*** Opening THE DATA ***

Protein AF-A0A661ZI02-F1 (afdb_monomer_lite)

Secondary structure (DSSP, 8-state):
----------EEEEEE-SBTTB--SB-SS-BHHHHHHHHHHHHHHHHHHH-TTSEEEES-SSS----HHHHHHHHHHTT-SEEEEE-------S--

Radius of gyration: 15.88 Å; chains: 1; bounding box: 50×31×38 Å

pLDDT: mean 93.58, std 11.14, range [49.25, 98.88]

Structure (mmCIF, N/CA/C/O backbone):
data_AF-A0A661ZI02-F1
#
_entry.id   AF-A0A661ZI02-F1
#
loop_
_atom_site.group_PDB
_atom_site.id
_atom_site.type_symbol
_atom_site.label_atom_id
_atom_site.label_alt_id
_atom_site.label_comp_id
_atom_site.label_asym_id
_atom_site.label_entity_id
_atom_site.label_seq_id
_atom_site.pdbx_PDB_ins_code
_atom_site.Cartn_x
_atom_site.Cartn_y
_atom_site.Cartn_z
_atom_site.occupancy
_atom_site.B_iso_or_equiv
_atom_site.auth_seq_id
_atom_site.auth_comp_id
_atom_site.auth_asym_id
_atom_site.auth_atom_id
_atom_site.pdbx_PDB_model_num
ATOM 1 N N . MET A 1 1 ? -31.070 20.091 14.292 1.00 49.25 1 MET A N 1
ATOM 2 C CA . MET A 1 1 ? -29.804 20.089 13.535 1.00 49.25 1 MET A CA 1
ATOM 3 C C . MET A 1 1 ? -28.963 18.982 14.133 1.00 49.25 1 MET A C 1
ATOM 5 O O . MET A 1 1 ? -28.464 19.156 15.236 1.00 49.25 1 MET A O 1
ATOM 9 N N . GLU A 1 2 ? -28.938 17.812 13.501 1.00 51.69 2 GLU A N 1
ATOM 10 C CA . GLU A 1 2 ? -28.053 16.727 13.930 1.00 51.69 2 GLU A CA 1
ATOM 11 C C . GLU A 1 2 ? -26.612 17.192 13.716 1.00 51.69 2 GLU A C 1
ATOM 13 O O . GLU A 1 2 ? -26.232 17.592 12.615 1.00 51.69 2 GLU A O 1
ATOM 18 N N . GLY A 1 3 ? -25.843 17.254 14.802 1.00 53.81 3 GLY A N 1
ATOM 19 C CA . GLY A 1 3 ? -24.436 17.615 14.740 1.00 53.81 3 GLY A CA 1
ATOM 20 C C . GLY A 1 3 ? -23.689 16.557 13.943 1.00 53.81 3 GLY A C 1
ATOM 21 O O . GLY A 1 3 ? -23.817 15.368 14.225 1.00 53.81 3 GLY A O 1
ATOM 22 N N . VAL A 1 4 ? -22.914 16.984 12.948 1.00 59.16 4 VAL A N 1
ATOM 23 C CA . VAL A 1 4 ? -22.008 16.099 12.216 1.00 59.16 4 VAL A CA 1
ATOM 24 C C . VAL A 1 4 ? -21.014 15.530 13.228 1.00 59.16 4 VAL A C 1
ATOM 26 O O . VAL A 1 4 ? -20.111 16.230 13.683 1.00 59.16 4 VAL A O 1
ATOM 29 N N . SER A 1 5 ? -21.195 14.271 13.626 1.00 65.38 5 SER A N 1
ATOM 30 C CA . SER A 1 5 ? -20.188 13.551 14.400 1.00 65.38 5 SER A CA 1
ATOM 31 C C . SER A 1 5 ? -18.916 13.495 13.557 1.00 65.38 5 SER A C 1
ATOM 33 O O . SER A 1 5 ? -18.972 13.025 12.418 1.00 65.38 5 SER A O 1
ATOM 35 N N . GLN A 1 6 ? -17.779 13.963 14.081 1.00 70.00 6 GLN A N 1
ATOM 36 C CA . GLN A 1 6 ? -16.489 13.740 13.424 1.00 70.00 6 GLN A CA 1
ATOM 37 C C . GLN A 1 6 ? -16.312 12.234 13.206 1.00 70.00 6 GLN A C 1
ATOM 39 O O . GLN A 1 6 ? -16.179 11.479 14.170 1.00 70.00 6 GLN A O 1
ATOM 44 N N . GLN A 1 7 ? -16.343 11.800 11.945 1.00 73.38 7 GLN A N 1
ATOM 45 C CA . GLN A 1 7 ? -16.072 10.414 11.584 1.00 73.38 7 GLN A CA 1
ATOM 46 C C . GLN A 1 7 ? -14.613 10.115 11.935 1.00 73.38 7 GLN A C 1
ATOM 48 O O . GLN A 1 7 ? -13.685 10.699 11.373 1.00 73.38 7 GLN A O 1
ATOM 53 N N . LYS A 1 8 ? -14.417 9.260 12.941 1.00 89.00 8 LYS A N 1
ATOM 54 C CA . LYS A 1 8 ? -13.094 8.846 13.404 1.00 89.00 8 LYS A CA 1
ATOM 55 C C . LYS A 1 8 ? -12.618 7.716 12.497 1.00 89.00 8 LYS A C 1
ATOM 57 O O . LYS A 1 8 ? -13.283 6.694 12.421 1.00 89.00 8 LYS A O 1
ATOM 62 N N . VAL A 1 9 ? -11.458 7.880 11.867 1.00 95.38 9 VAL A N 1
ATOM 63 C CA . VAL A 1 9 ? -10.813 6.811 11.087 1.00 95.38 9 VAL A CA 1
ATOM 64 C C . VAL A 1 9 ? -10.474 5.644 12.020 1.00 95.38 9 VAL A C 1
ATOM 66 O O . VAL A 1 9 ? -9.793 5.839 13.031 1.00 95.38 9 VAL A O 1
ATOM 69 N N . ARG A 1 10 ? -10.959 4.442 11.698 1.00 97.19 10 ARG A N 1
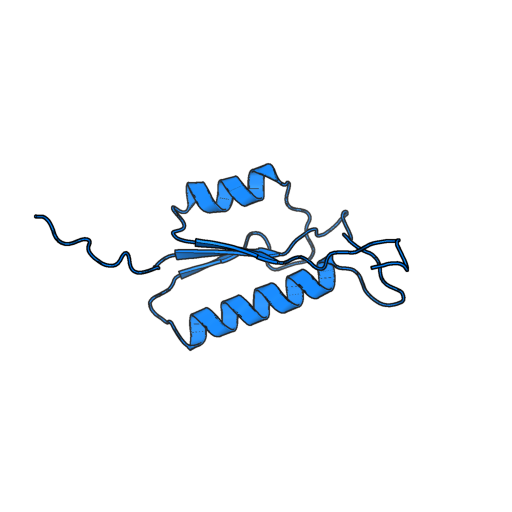ATOM 70 C CA . ARG A 1 10 ? -10.729 3.188 12.433 1.00 97.19 10 ARG A CA 1
ATOM 71 C C . ARG A 1 10 ? -10.039 2.131 11.579 1.00 97.19 10 ARG A C 1
ATOM 73 O O . ARG A 1 10 ? -9.303 1.331 12.144 1.00 97.19 10 ARG A O 1
ATOM 80 N N . LYS A 1 11 ? -10.225 2.137 10.259 1.00 98.38 11 LYS A N 1
ATOM 81 C CA . LYS A 1 11 ? -9.582 1.204 9.326 1.00 98.38 11 LYS A CA 1
ATOM 82 C C . LYS A 1 11 ? -8.891 1.947 8.193 1.00 98.38 11 LYS A C 1
ATOM 84 O O . LYS A 1 11 ? -9.512 2.725 7.470 1.00 98.38 11 LYS A O 1
ATOM 89 N N . VAL A 1 12 ? -7.605 1.667 8.013 1.00 98.62 12 VAL A N 1
ATOM 90 C CA . VAL A 1 12 ? -6.792 2.228 6.932 1.00 98.62 12 VAL A CA 1
ATOM 91 C C . VAL A 1 12 ? -6.249 1.098 6.075 1.00 98.62 12 VAL A C 1
ATOM 93 O O . VAL A 1 12 ? -5.568 0.200 6.574 1.00 98.62 12 VAL A O 1
ATOM 96 N N . VAL A 1 13 ? -6.484 1.180 4.767 1.00 98.88 13 VAL A N 1
ATOM 97 C CA . VAL A 1 13 ? -5.771 0.357 3.789 1.00 98.88 13 VAL A CA 1
ATOM 98 C C . VAL A 1 13 ? -4.594 1.143 3.231 1.00 98.88 13 VAL A C 1
ATOM 100 O O . VAL A 1 13 ? -4.751 2.252 2.726 1.00 98.88 13 VAL A O 1
ATOM 103 N N . ILE A 1 14 ? -3.408 0.547 3.308 1.00 98.88 14 ILE A N 1
ATOM 104 C CA . ILE A 1 14 ? -2.177 1.070 2.723 1.00 98.88 14 ILE A CA 1
ATOM 105 C C . ILE A 1 14 ? -1.833 0.233 1.498 1.00 98.88 14 ILE A C 1
ATOM 107 O O . ILE A 1 14 ? -1.569 -0.971 1.581 1.00 98.88 14 ILE A O 1
ATOM 111 N N . ASP A 1 15 ? -1.803 0.894 0.354 1.00 98.88 15 ASP A N 1
ATOM 112 C CA . ASP A 1 15 ? -1.435 0.311 -0.916 1.00 98.88 15 ASP A CA 1
ATOM 113 C C . ASP A 1 15 ? 0.005 0.660 -1.287 1.00 98.88 15 ASP A C 1
ATOM 115 O O . ASP A 1 15 ? 0.357 1.820 -1.507 1.00 98.88 15 ASP A O 1
ATOM 119 N N . ALA A 1 16 ? 0.850 -0.368 -1.365 1.00 98.75 16 ALA A N 1
ATOM 120 C CA . ALA A 1 16 ? 2.185 -0.230 -1.922 1.00 98.75 16 ALA A CA 1
ATOM 121 C C . ALA A 1 16 ? 2.099 -0.372 -3.449 1.00 98.75 16 ALA A C 1
ATOM 123 O O . ALA A 1 16 ? 1.865 -1.474 -3.964 1.00 98.75 16 ALA A O 1
ATOM 124 N N . GLY A 1 17 ? 2.312 0.727 -4.179 1.00 98.38 17 GLY A N 1
ATOM 125 C CA . GLY A 1 17 ? 2.271 0.772 -5.642 1.00 98.38 17 GLY A CA 1
ATOM 126 C C . GLY A 1 17 ? 3.108 -0.326 -6.311 1.00 98.38 17 GLY A C 1
ATOM 127 O O . GLY A 1 17 ? 4.130 -0.757 -5.767 1.00 98.38 17 GLY A O 1
ATOM 128 N N . HIS A 1 18 ? 2.674 -0.793 -7.487 1.00 98.50 18 HIS A N 1
ATOM 129 C CA . HIS A 1 18 ? 3.383 -1.797 -8.306 1.00 98.50 18 HIS A CA 1
ATOM 130 C C . HIS A 1 18 ? 3.630 -3.131 -7.569 1.00 98.50 18 HIS A C 1
ATOM 132 O O . HIS A 1 18 ? 2.824 -3.504 -6.711 1.00 98.50 18 HIS A O 1
ATOM 138 N N . GLY A 1 19 ? 4.691 -3.872 -7.916 1.00 98.44 19 GLY A N 1
ATOM 139 C CA . GLY A 1 19 ? 5.124 -5.101 -7.241 1.00 98.44 19 GLY A CA 1
ATOM 140 C C . GLY A 1 19 ? 5.298 -6.299 -8.179 1.00 98.44 19 GLY A C 1
ATOM 141 O O . GLY A 1 19 ? 4.689 -6.383 -9.244 1.00 98.44 19 GLY A O 1
ATOM 142 N N . GLY A 1 20 ? 6.141 -7.256 -7.791 1.00 98.50 20 GLY A N 1
ATOM 143 C CA . GLY A 1 20 ? 6.430 -8.458 -8.567 1.00 98.50 20 GLY A CA 1
ATOM 144 C C . GLY A 1 20 ? 6.935 -8.121 -9.973 1.00 98.50 20 GLY A C 1
ATOM 145 O O . GLY A 1 20 ? 8.009 -7.530 -10.127 1.00 98.50 20 GLY A O 1
ATOM 146 N N . LYS A 1 21 ? 6.138 -8.499 -10.984 1.00 98.00 21 LYS A N 1
ATOM 147 C CA . LYS A 1 21 ? 6.414 -8.280 -12.416 1.00 98.00 21 LYS A CA 1
ATOM 148 C C . LYS A 1 21 ? 6.370 -6.811 -12.848 1.00 98.00 21 LYS A C 1
ATOM 150 O O . LYS A 1 21 ? 6.915 -6.487 -13.895 1.00 98.00 21 LYS A O 1
ATOM 155 N N . ASP A 1 22 ? 5.736 -5.943 -12.065 1.
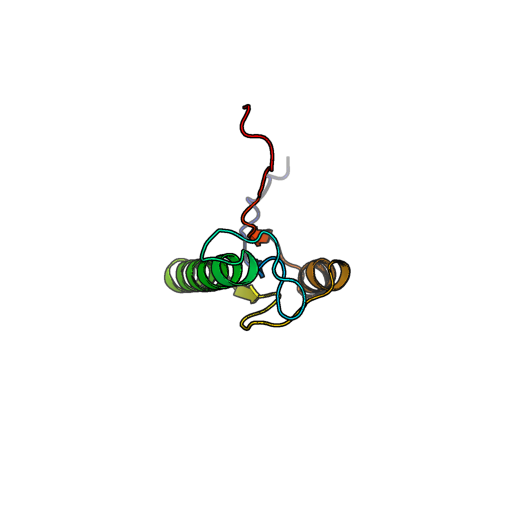00 98.19 22 ASP A N 1
ATOM 156 C CA . ASP A 1 22 ? 5.635 -4.515 -12.351 1.00 98.19 22 ASP A CA 1
ATOM 157 C C . ASP A 1 22 ? 6.629 -3.738 -11.468 1.00 98.19 22 ASP A C 1
ATOM 159 O O . ASP A 1 22 ? 6.449 -3.692 -10.246 1.00 98.19 22 ASP A O 1
ATOM 163 N N . PRO A 1 23 ? 7.707 -3.168 -12.036 1.00 97.69 23 PRO A N 1
ATOM 164 C CA . PRO A 1 23 ? 8.685 -2.397 -11.275 1.00 97.69 23 PRO A CA 1
ATOM 165 C C . PRO A 1 23 ? 8.222 -0.976 -10.923 1.00 97.69 23 PRO A C 1
ATOM 167 O O . PRO A 1 23 ? 8.832 -0.371 -10.036 1.00 97.69 23 PRO A O 1
ATOM 170 N N . GLY A 1 24 ? 7.188 -0.453 -11.592 1.00 97.38 24 GLY A N 1
ATOM 171 C CA . GLY A 1 24 ? 6.888 0.978 -11.626 1.00 97.38 24 GLY A CA 1
ATOM 172 C C . GLY A 1 24 ? 8.006 1.795 -12.274 1.00 97.38 24 GLY A C 1
ATOM 173 O O . GLY A 1 24 ? 8.746 1.292 -13.126 1.00 97.38 24 GLY A O 1
ATOM 174 N N . ALA A 1 25 ? 8.152 3.052 -11.862 1.00 97.31 25 ALA A N 1
ATOM 175 C CA . ALA A 1 25 ? 9.251 3.903 -12.288 1.00 97.31 25 ALA A CA 1
ATOM 176 C C . ALA A 1 25 ? 10.617 3.284 -11.941 1.00 97.31 25 ALA A C 1
ATOM 178 O O . ALA A 1 25 ? 10.862 2.808 -10.828 1.00 97.31 25 ALA A O 1
ATOM 179 N N . VAL A 1 26 ? 11.537 3.320 -12.907 1.00 95.56 26 VAL A N 1
ATOM 180 C CA . VAL A 1 26 ? 12.898 2.794 -12.763 1.00 95.56 26 VAL A CA 1
ATOM 181 C C . VAL A 1 26 ? 13.880 3.957 -12.758 1.00 95.56 26 VAL A C 1
ATOM 183 O O . VAL A 1 26 ? 14.055 4.649 -13.759 1.00 95.56 26 VAL A O 1
ATOM 186 N N . GLY A 1 27 ? 14.520 4.172 -11.612 1.00 91.44 27 GLY A N 1
ATOM 187 C CA . GLY A 1 27 ? 15.626 5.106 -11.462 1.00 91.44 27 GLY A CA 1
ATOM 188 C C . GLY A 1 27 ? 16.969 4.456 -11.787 1.00 91.44 27 GLY A C 1
ATOM 189 O O . GLY A 1 27 ? 17.069 3.262 -12.060 1.00 91.44 27 GLY A O 1
ATOM 190 N N . LYS A 1 28 ? 18.048 5.238 -11.680 1.00 92.75 28 LYS A N 1
ATOM 191 C CA . LYS A 1 28 ? 19.415 4.758 -11.949 1.00 92.75 28 LYS A CA 1
ATOM 192 C C . LYS A 1 28 ? 19.835 3.574 -11.060 1.00 92.75 28 LYS A C 1
ATOM 194 O O . LYS A 1 28 ? 20.608 2.730 -11.500 1.00 92.75 28 LYS A O 1
ATOM 199 N N . TYR A 1 29 ? 19.331 3.526 -9.824 1.00 94.56 29 TYR A N 1
ATOM 200 C CA . TYR A 1 29 ? 19.685 2.516 -8.816 1.00 94.56 29 TYR A CA 1
ATOM 201 C C . TYR A 1 29 ? 18.479 1.992 -8.024 1.00 94.56 29 TYR A C 1
ATOM 203 O O . TYR A 1 29 ? 18.652 1.298 -7.026 1.00 94.56 29 TYR A O 1
ATOM 211 N N . SER A 1 30 ? 17.259 2.360 -8.415 1.00 96.00 30 SER A N 1
ATOM 212 C CA . SER A 1 30 ? 16.053 2.084 -7.636 1.00 96.00 30 SER A CA 1
ATOM 213 C C . SER A 1 30 ? 14.877 1.713 -8.526 1.00 96.00 30 SER A C 1
ATOM 215 O O . SER A 1 30 ? 14.808 2.103 -9.691 1.00 96.00 30 SER A O 1
ATOM 217 N N . LYS A 1 31 ? 13.935 0.968 -7.953 1.00 98.06 31 LYS A N 1
ATOM 218 C CA . LYS A 1 31 ? 12.630 0.692 -8.548 1.00 98.06 31 LYS A CA 1
ATOM 219 C C . LYS A 1 31 ? 11.560 1.211 -7.606 1.00 98.06 31 LYS A C 1
ATOM 221 O O . LYS A 1 31 ? 11.659 1.029 -6.390 1.00 98.06 31 LYS A O 1
ATOM 226 N N . GLU A 1 32 ? 10.540 1.839 -8.165 1.00 98.44 32 GLU A N 1
ATOM 227 C CA . GLU A 1 32 ? 9.412 2.370 -7.412 1.00 98.44 32 GLU A CA 1
ATOM 228 C C . GLU A 1 32 ? 8.772 1.304 -6.524 1.00 98.44 32 GLU A C 1
ATOM 230 O O . GLU A 1 32 ? 8.528 1.574 -5.351 1.00 98.44 32 GLU A O 1
ATOM 235 N N . LYS A 1 33 ? 8.589 0.074 -7.024 1.00 98.56 33 LYS A N 1
ATOM 236 C CA . LYS A 1 33 ? 7.987 -1.017 -6.240 1.00 98.56 33 LYS A CA 1
ATOM 237 C C . LYS A 1 33 ? 8.687 -1.293 -4.901 1.00 98.56 33 LYS A C 1
ATOM 239 O O . LYS A 1 33 ? 8.015 -1.651 -3.928 1.00 98.56 33 LYS A O 1
ATOM 244 N N . ASP A 1 34 ? 10.009 -1.115 -4.846 1.00 98.62 34 ASP A N 1
ATOM 245 C CA . ASP A 1 34 ? 10.831 -1.400 -3.667 1.00 98.62 34 ASP A CA 1
ATOM 246 C C . ASP A 1 34 ? 10.735 -0.240 -2.667 1.00 98.62 34 ASP A C 1
ATOM 248 O O . ASP A 1 34 ? 10.555 -0.446 -1.462 1.00 98.62 34 ASP A O 1
ATOM 252 N N . ILE A 1 35 ? 10.781 0.996 -3.177 1.00 98.44 35 ILE A N 1
ATOM 253 C CA . ILE A 1 35 ? 10.625 2.213 -2.373 1.00 98.44 35 ILE A CA 1
ATOM 254 C C . ILE A 1 35 ? 9.207 2.284 -1.795 1.00 98.44 35 ILE A C 1
ATOM 256 O O . ILE A 1 35 ? 9.049 2.453 -0.586 1.00 98.44 35 ILE A O 1
ATOM 260 N N . ALA A 1 36 ? 8.186 2.093 -2.632 1.00 98.62 36 ALA A N 1
ATOM 261 C CA . ALA A 1 36 ? 6.784 2.118 -2.235 1.00 98.62 36 ALA A CA 1
ATOM 262 C C . ALA A 1 36 ? 6.486 1.078 -1.147 1.00 98.62 36 ALA A C 1
ATOM 264 O O . ALA A 1 36 ? 5.842 1.408 -0.154 1.00 98.62 36 ALA A O 1
ATOM 265 N N . LEU A 1 37 ? 7.016 -0.149 -1.270 1.00 98.81 37 LEU A N 1
ATOM 266 C CA . LEU A 1 37 ? 6.868 -1.178 -0.234 1.00 98.81 37 LEU A CA 1
ATOM 267 C C . LEU A 1 37 ? 7.518 -0.756 1.087 1.00 98.81 37 LEU A C 1
ATOM 269 O O . LEU A 1 37 ? 6.904 -0.871 2.146 1.00 98.81 37 LEU A O 1
ATOM 273 N N . SER A 1 38 ? 8.752 -0.254 1.026 1.00 98.75 38 SER A N 1
ATOM 274 C CA . SER A 1 38 ? 9.491 0.184 2.213 1.00 98.75 38 SER A CA 1
ATOM 275 C C . SER A 1 38 ? 8.761 1.306 2.954 1.00 98.75 38 SER A C 1
ATOM 277 O O . SER A 1 38 ? 8.631 1.261 4.180 1.00 98.75 38 SER A O 1
ATOM 279 N N . ILE A 1 39 ? 8.239 2.294 2.220 1.00 98.81 39 ILE A N 1
ATOM 280 C CA . ILE A 1 39 ? 7.477 3.403 2.800 1.00 98.81 39 ILE A CA 1
ATOM 281 C C . ILE A 1 39 ? 6.137 2.902 3.342 1.00 98.81 39 ILE A C 1
ATOM 283 O O . ILE A 1 39 ? 5.817 3.218 4.481 1.00 98.81 39 ILE A O 1
ATOM 287 N N . ALA A 1 40 ? 5.396 2.070 2.605 1.00 98.81 40 ALA A N 1
ATOM 288 C CA . ALA A 1 40 ? 4.119 1.523 3.061 1.00 98.81 40 ALA A CA 1
ATOM 289 C C . ALA A 1 40 ? 4.245 0.789 4.404 1.00 98.81 40 ALA A C 1
ATOM 291 O O . ALA A 1 40 ? 3.490 1.075 5.334 1.00 98.81 40 ALA A O 1
ATOM 292 N N . LEU A 1 41 ? 5.238 -0.097 4.540 1.00 98.88 41 LEU A N 1
ATOM 293 C CA . LEU A 1 41 ? 5.494 -0.828 5.785 1.00 98.88 41 LEU A CA 1
ATOM 294 C C . LEU A 1 41 ? 5.870 0.110 6.940 1.00 98.88 41 LEU A C 1
ATOM 296 O O . LEU A 1 41 ? 5.396 -0.067 8.060 1.00 98.88 41 LEU A O 1
ATOM 300 N N . LYS A 1 42 ? 6.692 1.136 6.683 1.00 98.88 42 LYS A N 1
ATOM 301 C CA . LYS A 1 42 ? 7.036 2.149 7.696 1.00 98.88 42 LYS A CA 1
ATOM 302 C C . LYS A 1 42 ? 5.818 2.971 8.114 1.00 98.88 42 LYS A C 1
ATOM 304 O O . LYS A 1 42 ? 5.633 3.183 9.310 1.00 98.88 42 LYS A O 1
ATOM 309 N N . THR A 1 43 ? 4.986 3.389 7.163 1.00 98.75 43 THR A N 1
ATOM 310 C CA . THR A 1 43 ? 3.750 4.138 7.419 1.00 98.75 43 THR A CA 1
ATOM 311 C C . THR A 1 43 ? 2.799 3.326 8.284 1.00 98.75 43 THR A C 1
ATOM 313 O O . THR A 1 43 ? 2.349 3.815 9.317 1.00 98.75 43 THR A O 1
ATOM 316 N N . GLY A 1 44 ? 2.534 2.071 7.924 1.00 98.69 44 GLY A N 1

*** Closing THE DATA ***

### EXERCISE PROMPT
Reproduce exactly, and only, the lines from the start of the entries through the one that contains "ATOM 31 C C".

### RESULT BELOW
Protein AF-A0A661ZI02-F1 (afdb_monomer_lite)

Secondary structure (DSSP, 8-state):
----------EEEEEE-SBTTB--SB-SS-BHHHHHHHHHHHHHHHHHHH-TTSEEEES-SSS----HHHHHHHHHHTT-SEEEEE-------S--

Radius of gyration: 15.88 Å; chains: 1; bounding box: 50×31×38 Å

pLDDT: mean 93.58, std 11.14, range [49.25, 98.88]

Structure (mmCIF, N/CA/C/O backbone):
data_AF-A0A661ZI02-F1
#
_entry.id   AF-A0A661ZI02-F1
#
loop_
_atom_site.group_PDB
_atom_site.id
_atom_site.type_symbol
_atom_site.label_atom_id
_atom_site.label_alt_id
_atom_site.label_comp_id
_atom_site.label_asym_id
_atom_site.label_entity_id
_atom_site.label_seq_id
_atom_site.pdbx_PDB_ins_code
_atom_site.Cartn_x
_atom_site.Cartn_y
_atom_site.Cartn_z
_atom_site.occupancy
_atom_site.B_iso_or_equiv
_atom_site.auth_seq_id
_atom_site.auth_comp_id
_atom_site.auth_asym_id
_atom_site.auth_atom_id
_atom_site.pdbx_PDB_model_num
ATOM 1 N N . MET A 1 1 ? -31.070 20.091 14.292 1.00 49.25 1 MET A N 1
ATOM 2 C CA . MET A 1 1 ? -29.804 20.089 13.535 1.00 49.25 1 MET A CA 1
ATOM 3 C C . MET A 1 1 ? -28.963 18.982 14.133 1.00 49.25 1 MET A C 1
ATOM 5 O O . MET A 1 1 ? -28.464 19.156 15.236 1.00 49.25 1 MET A O 1
ATOM 9 N N . GLU A 1 2 ? -28.938 17.812 13.501 1.00 51.69 2 GLU A N 1
ATOM 10 C CA . GLU A 1 2 ? -28.053 16.727 13.930 1.00 51.69 2 GLU A CA 1
ATOM 11 C C . GLU A 1 2 ? -26.612 17.192 13.716 1.00 51.69 2 GLU A C 1
ATOM 13 O O . GLU A 1 2 ? -26.232 17.592 12.615 1.00 51.69 2 GLU A O 1
ATOM 18 N N . GLY A 1 3 ? -25.843 17.254 14.802 1.00 53.81 3 GLY A N 1
ATOM 19 C CA . GLY A 1 3 ? -24.436 17.615 14.740 1.00 53.81 3 GLY A CA 1
ATOM 20 C C . GLY A 1 3 ? -23.689 16.557 13.943 1.00 53.81 3 GLY A C 1
ATOM 21 O O . GLY A 1 3 ? -23.817 15.368 14.225 1.00 53.81 3 GLY A O 1
ATOM 22 N N . VAL A 1 4 ? -22.914 16.984 12.948 1.00 59.16 4 VAL A N 1
ATOM 23 C CA . VAL A 1 4 ? -22.008 16.099 12.216 1.00 59.16 4 VAL A CA 1
ATOM 24 C C . VAL A 1 4 ? -21.014 15.530 13.228 1.00 59.16 4 VAL A C 1
ATOM 26 O O . VAL A 1 4 ? -20.111 16.230 13.683 1.00 59.16 4 VAL A O 1
ATOM 29 N N . SER A 1 5 ? -21.195 14.271 13.626 1.00 65.38 5 SER A N 1
ATOM 30 C CA . SER A 1 5 ? -20.188 13.551 14.400 1.00 65.38 5 SER A CA 1
ATOM 31 C C . SER A 1 5 ? -18.916 13.495 13.557 1.00 65.38 5 SER A C 1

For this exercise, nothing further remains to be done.